Prompt: Go to the line containing "ATOM 16 C CA" in the records below and print it and every following line exactly, on through the line containing "ATOM 51 C CA", then stop.

Given data:
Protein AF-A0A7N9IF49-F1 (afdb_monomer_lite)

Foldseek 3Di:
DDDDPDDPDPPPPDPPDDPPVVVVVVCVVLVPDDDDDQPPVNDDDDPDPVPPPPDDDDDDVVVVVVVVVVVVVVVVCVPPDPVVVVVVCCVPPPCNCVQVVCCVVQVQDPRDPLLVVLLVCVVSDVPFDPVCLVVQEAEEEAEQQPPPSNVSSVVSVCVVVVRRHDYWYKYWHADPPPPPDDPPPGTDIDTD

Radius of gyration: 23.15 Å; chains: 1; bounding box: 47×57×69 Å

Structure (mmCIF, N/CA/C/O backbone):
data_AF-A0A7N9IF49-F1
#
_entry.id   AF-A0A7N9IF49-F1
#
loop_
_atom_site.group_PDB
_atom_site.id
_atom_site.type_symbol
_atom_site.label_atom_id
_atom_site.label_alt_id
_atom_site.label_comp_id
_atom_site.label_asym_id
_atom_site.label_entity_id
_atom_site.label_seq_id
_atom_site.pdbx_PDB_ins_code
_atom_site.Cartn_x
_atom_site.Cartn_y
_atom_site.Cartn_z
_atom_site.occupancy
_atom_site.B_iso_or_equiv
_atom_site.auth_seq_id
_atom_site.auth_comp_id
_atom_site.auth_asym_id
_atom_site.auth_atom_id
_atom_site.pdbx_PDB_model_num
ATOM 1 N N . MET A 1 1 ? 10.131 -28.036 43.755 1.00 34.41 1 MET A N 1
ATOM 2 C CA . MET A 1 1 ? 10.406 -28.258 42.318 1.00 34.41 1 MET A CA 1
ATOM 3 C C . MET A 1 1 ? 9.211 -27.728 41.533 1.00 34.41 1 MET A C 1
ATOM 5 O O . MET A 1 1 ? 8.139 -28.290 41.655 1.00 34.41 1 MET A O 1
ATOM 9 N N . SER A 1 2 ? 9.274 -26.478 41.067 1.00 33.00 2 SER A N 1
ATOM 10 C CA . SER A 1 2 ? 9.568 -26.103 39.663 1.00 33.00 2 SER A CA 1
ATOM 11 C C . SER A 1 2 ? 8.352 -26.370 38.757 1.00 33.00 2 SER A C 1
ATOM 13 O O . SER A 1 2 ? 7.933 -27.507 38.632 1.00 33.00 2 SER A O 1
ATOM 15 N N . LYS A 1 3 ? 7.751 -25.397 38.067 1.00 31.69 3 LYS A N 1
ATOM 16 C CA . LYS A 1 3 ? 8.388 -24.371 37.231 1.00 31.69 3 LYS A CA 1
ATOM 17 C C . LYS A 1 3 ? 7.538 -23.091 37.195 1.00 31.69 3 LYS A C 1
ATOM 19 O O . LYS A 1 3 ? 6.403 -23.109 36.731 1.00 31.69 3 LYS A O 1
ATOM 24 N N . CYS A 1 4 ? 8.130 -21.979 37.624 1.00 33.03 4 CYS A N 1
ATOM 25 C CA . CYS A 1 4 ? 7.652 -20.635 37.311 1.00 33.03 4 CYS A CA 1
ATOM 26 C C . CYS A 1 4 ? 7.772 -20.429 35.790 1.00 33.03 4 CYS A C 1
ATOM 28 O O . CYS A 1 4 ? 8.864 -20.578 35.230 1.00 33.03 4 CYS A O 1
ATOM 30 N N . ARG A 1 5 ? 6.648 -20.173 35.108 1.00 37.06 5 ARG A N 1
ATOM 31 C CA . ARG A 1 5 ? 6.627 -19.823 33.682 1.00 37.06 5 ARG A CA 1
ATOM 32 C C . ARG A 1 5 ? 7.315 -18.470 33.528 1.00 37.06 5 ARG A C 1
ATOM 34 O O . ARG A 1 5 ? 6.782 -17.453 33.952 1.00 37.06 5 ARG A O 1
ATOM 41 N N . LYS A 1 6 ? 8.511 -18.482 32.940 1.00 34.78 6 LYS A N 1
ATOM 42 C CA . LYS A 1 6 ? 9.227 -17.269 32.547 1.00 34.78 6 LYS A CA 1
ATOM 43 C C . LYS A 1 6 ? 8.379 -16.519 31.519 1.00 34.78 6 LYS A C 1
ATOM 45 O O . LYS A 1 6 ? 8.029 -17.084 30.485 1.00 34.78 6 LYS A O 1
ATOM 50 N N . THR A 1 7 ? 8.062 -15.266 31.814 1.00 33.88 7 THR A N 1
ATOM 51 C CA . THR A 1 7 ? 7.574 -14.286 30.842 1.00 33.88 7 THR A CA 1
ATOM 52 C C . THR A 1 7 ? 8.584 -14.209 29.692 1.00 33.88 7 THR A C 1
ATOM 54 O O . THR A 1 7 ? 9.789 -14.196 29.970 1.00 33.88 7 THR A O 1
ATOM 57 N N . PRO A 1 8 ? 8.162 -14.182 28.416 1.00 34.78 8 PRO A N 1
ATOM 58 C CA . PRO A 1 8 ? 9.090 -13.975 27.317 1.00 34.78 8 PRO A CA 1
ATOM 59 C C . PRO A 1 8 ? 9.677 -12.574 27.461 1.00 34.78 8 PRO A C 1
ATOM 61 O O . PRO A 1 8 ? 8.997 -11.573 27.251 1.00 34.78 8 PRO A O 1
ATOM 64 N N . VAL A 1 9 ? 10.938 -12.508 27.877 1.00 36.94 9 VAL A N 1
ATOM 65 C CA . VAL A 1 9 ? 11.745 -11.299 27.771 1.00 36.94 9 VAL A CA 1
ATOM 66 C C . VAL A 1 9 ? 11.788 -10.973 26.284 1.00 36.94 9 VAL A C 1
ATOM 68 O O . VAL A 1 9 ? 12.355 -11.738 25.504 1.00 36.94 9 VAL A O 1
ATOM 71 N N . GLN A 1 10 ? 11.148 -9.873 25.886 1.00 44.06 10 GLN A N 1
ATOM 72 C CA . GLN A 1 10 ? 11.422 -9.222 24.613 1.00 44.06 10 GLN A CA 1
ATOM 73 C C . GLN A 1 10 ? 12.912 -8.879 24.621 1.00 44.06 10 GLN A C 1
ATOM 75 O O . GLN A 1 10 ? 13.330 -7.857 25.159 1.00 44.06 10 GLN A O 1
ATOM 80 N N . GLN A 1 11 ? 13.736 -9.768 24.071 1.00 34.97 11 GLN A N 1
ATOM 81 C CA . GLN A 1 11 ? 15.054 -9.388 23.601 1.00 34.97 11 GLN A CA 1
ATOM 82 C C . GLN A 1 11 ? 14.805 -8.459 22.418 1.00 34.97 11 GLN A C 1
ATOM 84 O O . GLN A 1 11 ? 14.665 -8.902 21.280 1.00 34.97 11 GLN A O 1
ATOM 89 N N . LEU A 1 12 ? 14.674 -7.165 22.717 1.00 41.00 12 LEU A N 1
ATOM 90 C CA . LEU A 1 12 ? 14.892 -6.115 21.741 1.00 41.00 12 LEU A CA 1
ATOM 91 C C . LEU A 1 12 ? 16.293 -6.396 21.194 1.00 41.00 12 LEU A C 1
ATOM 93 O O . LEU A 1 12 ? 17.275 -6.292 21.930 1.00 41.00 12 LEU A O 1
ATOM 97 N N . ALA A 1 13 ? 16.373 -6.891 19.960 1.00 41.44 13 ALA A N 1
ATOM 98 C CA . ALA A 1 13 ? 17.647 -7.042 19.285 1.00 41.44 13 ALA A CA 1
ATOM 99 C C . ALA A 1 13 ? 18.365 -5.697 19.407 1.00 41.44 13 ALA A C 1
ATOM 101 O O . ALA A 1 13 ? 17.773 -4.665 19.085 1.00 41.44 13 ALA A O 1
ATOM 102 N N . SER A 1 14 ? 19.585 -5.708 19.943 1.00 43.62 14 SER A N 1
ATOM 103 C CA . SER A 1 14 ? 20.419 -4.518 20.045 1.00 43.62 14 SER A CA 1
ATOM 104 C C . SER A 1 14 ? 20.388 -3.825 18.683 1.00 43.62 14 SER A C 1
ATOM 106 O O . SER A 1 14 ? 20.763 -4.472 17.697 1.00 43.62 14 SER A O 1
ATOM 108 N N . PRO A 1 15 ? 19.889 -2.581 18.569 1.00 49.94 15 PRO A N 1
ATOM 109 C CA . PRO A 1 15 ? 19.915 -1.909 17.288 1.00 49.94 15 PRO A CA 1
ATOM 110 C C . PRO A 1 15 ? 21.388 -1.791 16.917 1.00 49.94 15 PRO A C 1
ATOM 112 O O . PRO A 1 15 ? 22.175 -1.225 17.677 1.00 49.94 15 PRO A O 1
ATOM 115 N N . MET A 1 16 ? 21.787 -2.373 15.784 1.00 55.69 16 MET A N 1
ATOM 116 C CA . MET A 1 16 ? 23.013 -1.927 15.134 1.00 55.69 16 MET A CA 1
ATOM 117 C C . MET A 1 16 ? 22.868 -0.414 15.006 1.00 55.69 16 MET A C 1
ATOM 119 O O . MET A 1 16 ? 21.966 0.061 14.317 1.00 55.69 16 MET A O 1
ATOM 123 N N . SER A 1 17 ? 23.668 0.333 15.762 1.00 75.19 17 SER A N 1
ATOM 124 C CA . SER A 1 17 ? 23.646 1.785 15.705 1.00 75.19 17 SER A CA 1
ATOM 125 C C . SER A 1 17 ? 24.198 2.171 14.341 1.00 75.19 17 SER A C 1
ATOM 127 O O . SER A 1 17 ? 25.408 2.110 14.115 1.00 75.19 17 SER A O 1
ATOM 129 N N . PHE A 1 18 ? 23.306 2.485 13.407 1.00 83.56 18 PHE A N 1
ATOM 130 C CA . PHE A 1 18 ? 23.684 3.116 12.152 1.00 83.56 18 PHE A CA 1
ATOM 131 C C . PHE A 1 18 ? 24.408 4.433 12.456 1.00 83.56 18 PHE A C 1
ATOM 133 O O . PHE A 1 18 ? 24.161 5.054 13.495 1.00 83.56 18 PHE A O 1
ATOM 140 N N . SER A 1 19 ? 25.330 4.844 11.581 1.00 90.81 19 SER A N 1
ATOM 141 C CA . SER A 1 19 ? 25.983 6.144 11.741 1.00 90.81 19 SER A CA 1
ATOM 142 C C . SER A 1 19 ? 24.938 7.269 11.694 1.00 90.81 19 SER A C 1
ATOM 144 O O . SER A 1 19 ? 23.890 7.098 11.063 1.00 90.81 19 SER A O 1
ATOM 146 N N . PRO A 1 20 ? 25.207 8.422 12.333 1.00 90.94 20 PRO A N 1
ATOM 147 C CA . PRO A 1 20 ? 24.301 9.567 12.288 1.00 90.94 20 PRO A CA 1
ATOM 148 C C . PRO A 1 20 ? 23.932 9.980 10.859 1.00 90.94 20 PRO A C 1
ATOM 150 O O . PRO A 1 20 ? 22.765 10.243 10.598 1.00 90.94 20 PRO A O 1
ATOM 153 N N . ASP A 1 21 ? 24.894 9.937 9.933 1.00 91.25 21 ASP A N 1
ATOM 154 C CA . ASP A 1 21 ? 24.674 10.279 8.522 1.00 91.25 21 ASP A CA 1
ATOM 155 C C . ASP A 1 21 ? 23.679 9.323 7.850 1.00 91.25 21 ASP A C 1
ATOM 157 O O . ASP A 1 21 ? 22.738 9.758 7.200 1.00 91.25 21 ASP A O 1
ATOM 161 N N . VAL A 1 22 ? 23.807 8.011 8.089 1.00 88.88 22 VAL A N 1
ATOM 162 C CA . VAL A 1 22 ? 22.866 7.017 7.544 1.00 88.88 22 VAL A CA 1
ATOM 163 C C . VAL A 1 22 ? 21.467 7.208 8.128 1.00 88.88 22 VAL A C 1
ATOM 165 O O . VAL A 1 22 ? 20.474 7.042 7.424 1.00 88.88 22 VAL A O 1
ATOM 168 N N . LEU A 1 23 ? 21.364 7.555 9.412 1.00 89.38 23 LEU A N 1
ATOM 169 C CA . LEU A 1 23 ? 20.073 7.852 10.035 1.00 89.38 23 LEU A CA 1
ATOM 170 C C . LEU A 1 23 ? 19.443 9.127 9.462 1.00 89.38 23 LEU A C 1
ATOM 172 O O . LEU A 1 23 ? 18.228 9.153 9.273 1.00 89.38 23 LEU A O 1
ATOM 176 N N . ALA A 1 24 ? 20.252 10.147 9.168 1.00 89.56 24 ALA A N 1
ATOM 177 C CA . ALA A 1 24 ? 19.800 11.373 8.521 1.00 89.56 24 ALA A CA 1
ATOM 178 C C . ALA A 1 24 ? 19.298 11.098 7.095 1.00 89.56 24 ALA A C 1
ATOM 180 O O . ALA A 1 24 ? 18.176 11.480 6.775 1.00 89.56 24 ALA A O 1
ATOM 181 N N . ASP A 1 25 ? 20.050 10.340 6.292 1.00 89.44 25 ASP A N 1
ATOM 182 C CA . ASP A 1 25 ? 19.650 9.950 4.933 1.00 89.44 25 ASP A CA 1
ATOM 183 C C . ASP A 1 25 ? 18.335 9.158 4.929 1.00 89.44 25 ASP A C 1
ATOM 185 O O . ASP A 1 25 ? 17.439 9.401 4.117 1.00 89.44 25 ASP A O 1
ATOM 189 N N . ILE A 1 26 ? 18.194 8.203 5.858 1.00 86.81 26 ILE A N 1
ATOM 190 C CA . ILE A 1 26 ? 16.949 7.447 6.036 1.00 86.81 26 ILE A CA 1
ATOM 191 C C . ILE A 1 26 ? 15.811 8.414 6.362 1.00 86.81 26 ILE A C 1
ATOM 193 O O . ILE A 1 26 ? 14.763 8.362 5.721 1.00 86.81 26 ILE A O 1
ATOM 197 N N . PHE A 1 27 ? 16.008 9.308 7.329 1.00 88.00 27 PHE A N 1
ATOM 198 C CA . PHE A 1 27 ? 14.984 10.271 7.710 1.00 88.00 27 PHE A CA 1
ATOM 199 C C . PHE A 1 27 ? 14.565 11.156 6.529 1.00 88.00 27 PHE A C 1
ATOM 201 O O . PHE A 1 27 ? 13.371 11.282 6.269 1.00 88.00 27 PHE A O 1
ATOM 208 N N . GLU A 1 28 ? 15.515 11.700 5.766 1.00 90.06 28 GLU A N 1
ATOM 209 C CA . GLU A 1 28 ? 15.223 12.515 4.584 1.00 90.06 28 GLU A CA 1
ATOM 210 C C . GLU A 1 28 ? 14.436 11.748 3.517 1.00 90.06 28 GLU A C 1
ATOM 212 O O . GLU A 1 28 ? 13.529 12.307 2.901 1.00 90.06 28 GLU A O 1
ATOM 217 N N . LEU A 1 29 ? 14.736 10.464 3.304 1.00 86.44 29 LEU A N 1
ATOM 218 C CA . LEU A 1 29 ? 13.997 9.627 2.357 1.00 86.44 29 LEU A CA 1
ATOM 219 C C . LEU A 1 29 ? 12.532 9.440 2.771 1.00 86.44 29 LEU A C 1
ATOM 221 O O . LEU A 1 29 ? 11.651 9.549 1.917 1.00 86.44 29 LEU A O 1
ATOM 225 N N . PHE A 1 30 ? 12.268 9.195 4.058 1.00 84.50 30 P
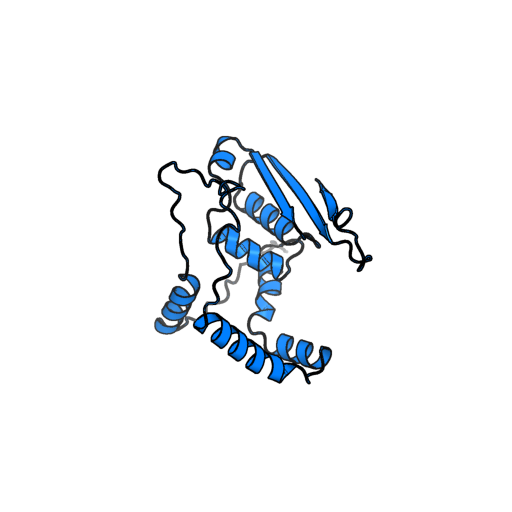HE A N 1
ATOM 226 C CA . PHE A 1 30 ? 10.909 8.999 4.580 1.00 84.50 30 PHE A CA 1
ATOM 227 C C . PHE A 1 30 ? 10.158 10.315 4.846 1.00 84.50 30 PHE A C 1
ATOM 229 O O . PHE A 1 30 ? 8.932 10.318 4.928 1.00 84.50 30 PHE A O 1
ATOM 236 N N . ALA A 1 31 ? 10.861 11.447 4.921 1.00 86.88 31 ALA A N 1
ATOM 237 C CA . ALA A 1 31 ? 10.269 12.769 5.119 1.00 86.88 31 ALA A CA 1
ATOM 238 C C . ALA A 1 31 ? 9.757 13.428 3.824 1.00 86.88 31 ALA A C 1
ATOM 240 O O . ALA A 1 31 ? 9.220 14.533 3.885 1.00 86.88 31 ALA A O 1
ATOM 241 N N . LYS A 1 32 ? 9.880 12.774 2.658 1.00 87.75 32 LYS A N 1
ATOM 242 C CA . LYS A 1 32 ? 9.358 13
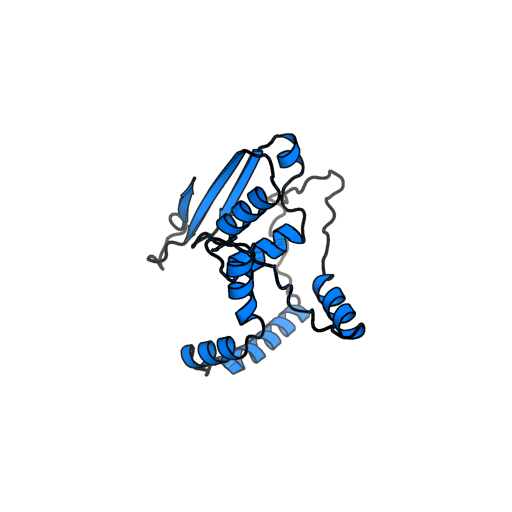.263 1.364 1.00 87.75 32 LYS A CA 1
ATOM 243 C C . LYS A 1 32 ? 7.830 13.163 1.282 1.00 87.75 32 LYS A C 1
ATOM 245 O O . LYS A 1 32 ? 7.280 12.442 0.453 1.00 87.75 32 LYS A O 1
ATOM 250 N N . ASN A 1 33 ? 7.149 13.890 2.158 1.00 87.25 33 ASN A N 1
ATOM 251 C CA . ASN A 1 33 ? 5.706 14.065 2.158 1.00 87.25 33 ASN A CA 1
ATOM 252 C C . ASN A 1 33 ? 5.333 15.425 1.556 1.00 87.25 33 ASN A C 1
ATOM 254 O O . ASN A 1 33 ? 6.058 16.411 1.675 1.00 87.25 33 ASN A O 1
ATOM 258 N N . PHE A 1 34 ? 4.189 15.462 0.881 1.00 87.62 34 PHE A N 1
ATOM 259 C CA . PHE A 1 34 ? 3.644 16.672 0.283 1.00 87.62 34 PHE A CA 1
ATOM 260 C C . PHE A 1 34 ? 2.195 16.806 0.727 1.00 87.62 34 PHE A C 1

Response below:
ATOM 16 C CA . LYS A 1 3 ? 8.388 -24.371 37.231 1.00 31.69 3 LYS A CA 1
ATOM 17 C C . LYS A 1 3 ? 7.538 -23.091 37.195 1.00 31.69 3 LYS A C 1
ATOM 19 O O . LYS A 1 3 ? 6.403 -23.109 36.731 1.00 31.69 3 LYS A O 1
ATOM 24 N N . CYS A 1 4 ? 8.130 -21.979 37.624 1.00 33.03 4 CYS A N 1
ATOM 25 C CA . CYS A 1 4 ? 7.652 -20.635 37.311 1.00 33.03 4 CYS A CA 1
ATOM 26 C C . CYS A 1 4 ? 7.772 -20.429 35.790 1.00 33.03 4 CYS A C 1
ATOM 28 O O . CYS A 1 4 ? 8.864 -20.578 35.230 1.00 33.03 4 CYS A O 1
ATOM 30 N N . ARG A 1 5 ? 6.648 -20.173 35.108 1.00 37.06 5 ARG A N 1
ATOM 31 C CA . ARG A 1 5 ? 6.627 -19.823 33.682 1.00 37.06 5 ARG A CA 1
ATOM 32 C C . ARG A 1 5 ? 7.315 -18.470 33.528 1.00 37.06 5 ARG A C 1
ATOM 34 O O . ARG A 1 5 ? 6.782 -17.453 33.952 1.00 37.06 5 ARG A O 1
ATOM 41 N N . LYS A 1 6 ? 8.511 -18.482 32.940 1.00 34.78 6 LYS A N 1
ATOM 42 C CA . LYS A 1 6 ? 9.227 -17.269 32.547 1.00 34.78 6 LYS A CA 1
ATOM 43 C C . LYS A 1 6 ? 8.379 -16.519 31.519 1.00 34.78 6 LYS A C 1
ATOM 45 O O . LYS A 1 6 ? 8.029 -17.084 30.485 1.00 34.78 6 LYS A O 1
ATOM 50 N N . THR A 1 7 ? 8.062 -15.266 31.814 1.00 33.88 7 THR A N 1
ATOM 51 C CA . THR A 1 7 ? 7.574 -14.286 30.842 1.00 33.88 7 THR A CA 1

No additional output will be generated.